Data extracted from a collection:
★ ★ ★

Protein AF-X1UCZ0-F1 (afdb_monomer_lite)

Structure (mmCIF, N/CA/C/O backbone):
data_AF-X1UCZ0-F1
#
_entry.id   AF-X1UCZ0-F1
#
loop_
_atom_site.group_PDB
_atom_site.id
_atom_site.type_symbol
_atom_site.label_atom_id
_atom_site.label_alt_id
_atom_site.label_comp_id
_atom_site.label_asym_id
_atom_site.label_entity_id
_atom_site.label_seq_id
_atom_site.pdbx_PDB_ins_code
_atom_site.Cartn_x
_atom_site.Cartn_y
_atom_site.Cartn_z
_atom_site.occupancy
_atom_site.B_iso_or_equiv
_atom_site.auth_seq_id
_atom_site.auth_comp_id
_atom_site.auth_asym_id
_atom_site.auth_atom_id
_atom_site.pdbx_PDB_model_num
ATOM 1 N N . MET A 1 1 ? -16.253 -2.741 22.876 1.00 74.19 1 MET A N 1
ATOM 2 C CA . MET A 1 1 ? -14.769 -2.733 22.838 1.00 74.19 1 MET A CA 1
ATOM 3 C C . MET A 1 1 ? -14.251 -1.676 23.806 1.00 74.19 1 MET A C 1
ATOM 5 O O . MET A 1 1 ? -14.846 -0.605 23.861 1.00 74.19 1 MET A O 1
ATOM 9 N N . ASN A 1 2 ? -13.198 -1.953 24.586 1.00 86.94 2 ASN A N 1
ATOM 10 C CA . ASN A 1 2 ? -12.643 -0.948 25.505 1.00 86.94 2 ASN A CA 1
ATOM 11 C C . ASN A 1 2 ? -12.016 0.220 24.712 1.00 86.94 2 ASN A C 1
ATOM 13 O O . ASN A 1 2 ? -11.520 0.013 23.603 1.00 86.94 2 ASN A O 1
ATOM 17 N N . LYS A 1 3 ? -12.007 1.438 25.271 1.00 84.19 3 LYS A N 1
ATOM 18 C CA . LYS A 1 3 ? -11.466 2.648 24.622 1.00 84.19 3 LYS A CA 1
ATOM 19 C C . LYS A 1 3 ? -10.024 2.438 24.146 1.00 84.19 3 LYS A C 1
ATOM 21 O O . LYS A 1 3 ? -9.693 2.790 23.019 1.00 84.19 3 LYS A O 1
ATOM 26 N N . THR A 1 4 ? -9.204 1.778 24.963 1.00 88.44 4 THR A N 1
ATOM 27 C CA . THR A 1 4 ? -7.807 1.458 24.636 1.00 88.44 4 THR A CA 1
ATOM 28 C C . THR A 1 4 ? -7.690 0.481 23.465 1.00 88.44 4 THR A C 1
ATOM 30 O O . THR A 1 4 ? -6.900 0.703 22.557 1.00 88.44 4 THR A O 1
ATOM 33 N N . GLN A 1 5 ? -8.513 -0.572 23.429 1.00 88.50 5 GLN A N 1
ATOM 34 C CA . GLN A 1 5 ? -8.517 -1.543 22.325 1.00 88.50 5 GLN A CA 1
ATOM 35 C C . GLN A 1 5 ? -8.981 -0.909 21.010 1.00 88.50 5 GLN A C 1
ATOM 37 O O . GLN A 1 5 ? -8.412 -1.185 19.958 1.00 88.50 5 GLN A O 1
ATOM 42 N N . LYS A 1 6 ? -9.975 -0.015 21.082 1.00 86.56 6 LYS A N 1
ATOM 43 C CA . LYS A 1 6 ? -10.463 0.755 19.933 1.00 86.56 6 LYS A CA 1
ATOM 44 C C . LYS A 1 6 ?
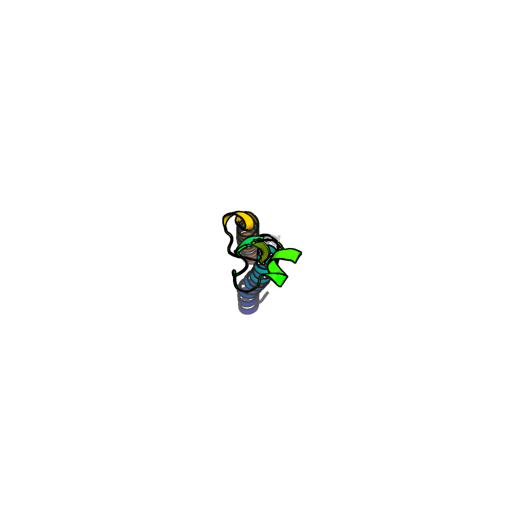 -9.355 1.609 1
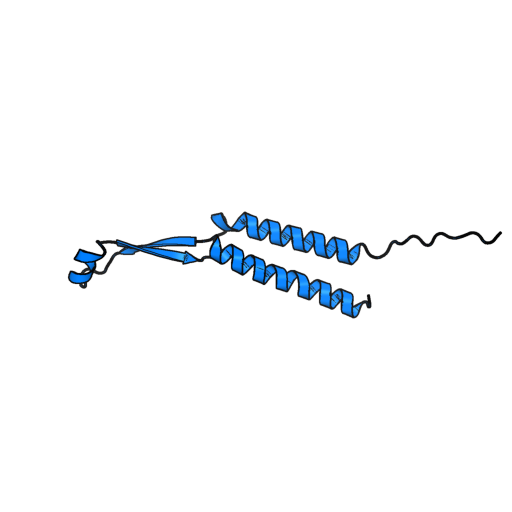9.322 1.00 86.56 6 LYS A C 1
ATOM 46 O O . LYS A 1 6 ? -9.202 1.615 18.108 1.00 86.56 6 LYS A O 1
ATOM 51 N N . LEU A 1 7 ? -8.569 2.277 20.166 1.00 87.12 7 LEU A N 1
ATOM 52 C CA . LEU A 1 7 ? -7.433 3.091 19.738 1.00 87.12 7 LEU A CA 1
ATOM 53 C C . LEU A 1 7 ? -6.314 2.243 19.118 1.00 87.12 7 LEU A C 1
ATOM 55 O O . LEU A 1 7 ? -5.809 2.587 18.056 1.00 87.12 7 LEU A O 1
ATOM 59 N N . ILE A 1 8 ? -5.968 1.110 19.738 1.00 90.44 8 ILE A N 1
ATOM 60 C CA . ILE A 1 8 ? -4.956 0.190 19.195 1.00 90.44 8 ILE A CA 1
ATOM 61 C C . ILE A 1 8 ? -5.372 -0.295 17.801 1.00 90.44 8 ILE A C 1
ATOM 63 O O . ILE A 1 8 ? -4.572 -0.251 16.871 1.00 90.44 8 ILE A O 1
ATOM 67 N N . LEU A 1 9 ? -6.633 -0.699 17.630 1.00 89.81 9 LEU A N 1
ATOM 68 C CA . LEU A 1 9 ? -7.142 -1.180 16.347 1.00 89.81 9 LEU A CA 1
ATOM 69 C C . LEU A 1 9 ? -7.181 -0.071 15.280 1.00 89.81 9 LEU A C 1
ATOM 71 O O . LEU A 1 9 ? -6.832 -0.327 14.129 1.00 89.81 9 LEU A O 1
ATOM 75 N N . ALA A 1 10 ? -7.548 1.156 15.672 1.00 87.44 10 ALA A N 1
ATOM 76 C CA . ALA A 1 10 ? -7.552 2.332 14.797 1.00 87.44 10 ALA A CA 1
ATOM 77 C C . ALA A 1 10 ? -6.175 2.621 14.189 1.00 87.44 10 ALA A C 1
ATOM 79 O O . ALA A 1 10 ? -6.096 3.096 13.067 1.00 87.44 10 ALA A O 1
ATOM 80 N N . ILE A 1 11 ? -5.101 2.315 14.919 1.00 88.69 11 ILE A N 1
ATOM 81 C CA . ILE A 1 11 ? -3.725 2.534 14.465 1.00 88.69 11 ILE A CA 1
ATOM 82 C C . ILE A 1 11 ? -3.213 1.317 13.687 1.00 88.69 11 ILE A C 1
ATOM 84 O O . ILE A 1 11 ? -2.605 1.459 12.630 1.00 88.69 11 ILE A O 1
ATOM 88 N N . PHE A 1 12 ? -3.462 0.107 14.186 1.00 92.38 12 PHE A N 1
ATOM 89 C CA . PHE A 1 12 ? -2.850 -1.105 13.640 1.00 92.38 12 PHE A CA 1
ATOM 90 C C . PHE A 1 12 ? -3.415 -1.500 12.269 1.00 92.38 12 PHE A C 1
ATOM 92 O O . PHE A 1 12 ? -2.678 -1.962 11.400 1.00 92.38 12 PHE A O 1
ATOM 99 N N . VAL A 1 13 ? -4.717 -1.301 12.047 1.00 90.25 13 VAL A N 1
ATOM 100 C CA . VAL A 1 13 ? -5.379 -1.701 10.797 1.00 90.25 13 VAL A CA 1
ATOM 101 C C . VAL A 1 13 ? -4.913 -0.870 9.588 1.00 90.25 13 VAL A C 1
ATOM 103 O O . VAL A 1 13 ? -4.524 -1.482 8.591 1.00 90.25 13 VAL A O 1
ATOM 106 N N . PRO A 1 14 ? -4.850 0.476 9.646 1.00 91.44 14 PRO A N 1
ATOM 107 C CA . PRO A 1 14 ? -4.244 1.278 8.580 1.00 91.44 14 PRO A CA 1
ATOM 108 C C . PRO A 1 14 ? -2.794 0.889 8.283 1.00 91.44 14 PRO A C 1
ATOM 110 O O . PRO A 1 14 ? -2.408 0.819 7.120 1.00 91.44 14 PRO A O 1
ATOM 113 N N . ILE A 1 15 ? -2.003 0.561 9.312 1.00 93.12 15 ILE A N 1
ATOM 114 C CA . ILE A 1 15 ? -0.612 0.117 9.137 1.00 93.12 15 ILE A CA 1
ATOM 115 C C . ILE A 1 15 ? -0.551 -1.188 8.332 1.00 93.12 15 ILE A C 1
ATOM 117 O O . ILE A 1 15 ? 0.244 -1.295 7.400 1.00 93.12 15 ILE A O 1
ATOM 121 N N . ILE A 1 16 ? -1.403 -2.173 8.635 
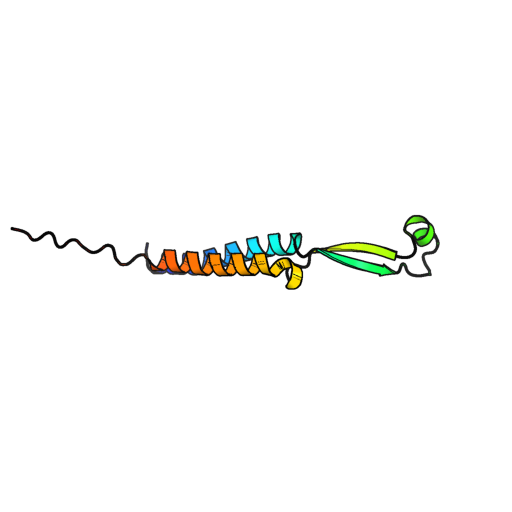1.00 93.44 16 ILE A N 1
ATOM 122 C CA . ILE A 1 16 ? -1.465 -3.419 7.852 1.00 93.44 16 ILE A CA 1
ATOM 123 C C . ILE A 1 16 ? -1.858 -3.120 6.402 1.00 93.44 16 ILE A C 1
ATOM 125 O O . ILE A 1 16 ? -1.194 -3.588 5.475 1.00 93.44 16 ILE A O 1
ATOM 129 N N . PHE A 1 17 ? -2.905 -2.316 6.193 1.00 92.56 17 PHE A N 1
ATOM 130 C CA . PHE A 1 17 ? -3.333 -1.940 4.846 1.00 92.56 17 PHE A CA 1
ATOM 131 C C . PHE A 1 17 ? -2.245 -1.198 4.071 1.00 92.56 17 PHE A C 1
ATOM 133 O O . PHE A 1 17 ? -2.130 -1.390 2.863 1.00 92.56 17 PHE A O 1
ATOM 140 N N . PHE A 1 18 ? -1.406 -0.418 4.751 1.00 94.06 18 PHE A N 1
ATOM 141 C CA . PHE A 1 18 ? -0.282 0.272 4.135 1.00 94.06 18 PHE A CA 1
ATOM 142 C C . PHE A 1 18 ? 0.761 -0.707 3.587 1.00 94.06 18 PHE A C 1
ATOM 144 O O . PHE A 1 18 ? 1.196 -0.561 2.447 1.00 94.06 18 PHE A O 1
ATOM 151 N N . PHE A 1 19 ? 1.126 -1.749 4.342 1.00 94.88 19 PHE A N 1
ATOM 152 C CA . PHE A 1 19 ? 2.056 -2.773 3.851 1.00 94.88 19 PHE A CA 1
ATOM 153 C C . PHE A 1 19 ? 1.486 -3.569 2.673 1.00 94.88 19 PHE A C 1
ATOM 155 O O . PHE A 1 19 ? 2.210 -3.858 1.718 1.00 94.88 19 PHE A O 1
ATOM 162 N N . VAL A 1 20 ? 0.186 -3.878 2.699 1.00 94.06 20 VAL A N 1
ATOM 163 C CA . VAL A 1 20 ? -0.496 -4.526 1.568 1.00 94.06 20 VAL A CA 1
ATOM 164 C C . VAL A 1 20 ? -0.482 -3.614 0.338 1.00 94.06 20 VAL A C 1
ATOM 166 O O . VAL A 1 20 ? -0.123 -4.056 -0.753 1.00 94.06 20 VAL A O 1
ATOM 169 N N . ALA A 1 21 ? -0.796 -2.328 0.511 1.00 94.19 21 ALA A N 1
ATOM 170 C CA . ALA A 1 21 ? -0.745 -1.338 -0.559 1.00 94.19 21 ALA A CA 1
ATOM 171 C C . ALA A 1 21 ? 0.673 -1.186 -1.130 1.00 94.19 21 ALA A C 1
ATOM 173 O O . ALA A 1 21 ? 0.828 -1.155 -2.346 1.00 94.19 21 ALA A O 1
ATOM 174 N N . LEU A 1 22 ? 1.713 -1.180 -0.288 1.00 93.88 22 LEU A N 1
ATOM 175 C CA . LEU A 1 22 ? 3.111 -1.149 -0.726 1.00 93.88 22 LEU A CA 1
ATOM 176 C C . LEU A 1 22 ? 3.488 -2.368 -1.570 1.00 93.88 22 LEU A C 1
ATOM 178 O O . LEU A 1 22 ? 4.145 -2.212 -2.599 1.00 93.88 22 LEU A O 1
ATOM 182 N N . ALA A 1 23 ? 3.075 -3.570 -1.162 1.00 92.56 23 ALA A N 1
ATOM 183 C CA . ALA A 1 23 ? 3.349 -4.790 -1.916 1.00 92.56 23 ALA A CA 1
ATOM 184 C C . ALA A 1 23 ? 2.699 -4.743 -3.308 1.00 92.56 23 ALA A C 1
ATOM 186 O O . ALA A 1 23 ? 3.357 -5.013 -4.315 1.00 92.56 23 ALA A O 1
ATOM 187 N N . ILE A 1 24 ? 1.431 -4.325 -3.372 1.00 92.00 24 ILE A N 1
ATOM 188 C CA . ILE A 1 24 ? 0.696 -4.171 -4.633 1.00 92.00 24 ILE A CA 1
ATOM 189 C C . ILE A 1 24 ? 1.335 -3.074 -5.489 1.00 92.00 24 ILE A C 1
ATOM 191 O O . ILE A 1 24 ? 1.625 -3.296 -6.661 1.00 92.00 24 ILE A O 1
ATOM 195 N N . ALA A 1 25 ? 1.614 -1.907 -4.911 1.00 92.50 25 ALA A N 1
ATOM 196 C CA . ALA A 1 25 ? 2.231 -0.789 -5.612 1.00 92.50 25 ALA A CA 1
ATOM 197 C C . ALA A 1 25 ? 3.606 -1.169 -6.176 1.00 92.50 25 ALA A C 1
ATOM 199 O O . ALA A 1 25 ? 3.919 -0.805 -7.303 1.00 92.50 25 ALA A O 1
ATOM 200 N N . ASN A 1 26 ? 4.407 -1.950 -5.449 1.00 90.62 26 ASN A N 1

★ ★ ★

PROBLEM TO WORK ON:
What is asked for is an exact copy of the lines above from the one containing "ATOM 21 O O" through the one containing "ATOM 27 C CA", and only those.

TASK RESULT:
ATOM 21 O O . LYS A 1 3 ? -9.693 2.790 23.019 1.00 84.19 3 LYS A O 1
ATOM 26 N N . THR A 1 4 ? -9.204 1.778 24.963 1.00 88.44 4 THR A N 1
ATOM 27 C CA . THR A 1 4 ? -7.807 1.458 24.636 1.00 88.44 4 THR A CA 1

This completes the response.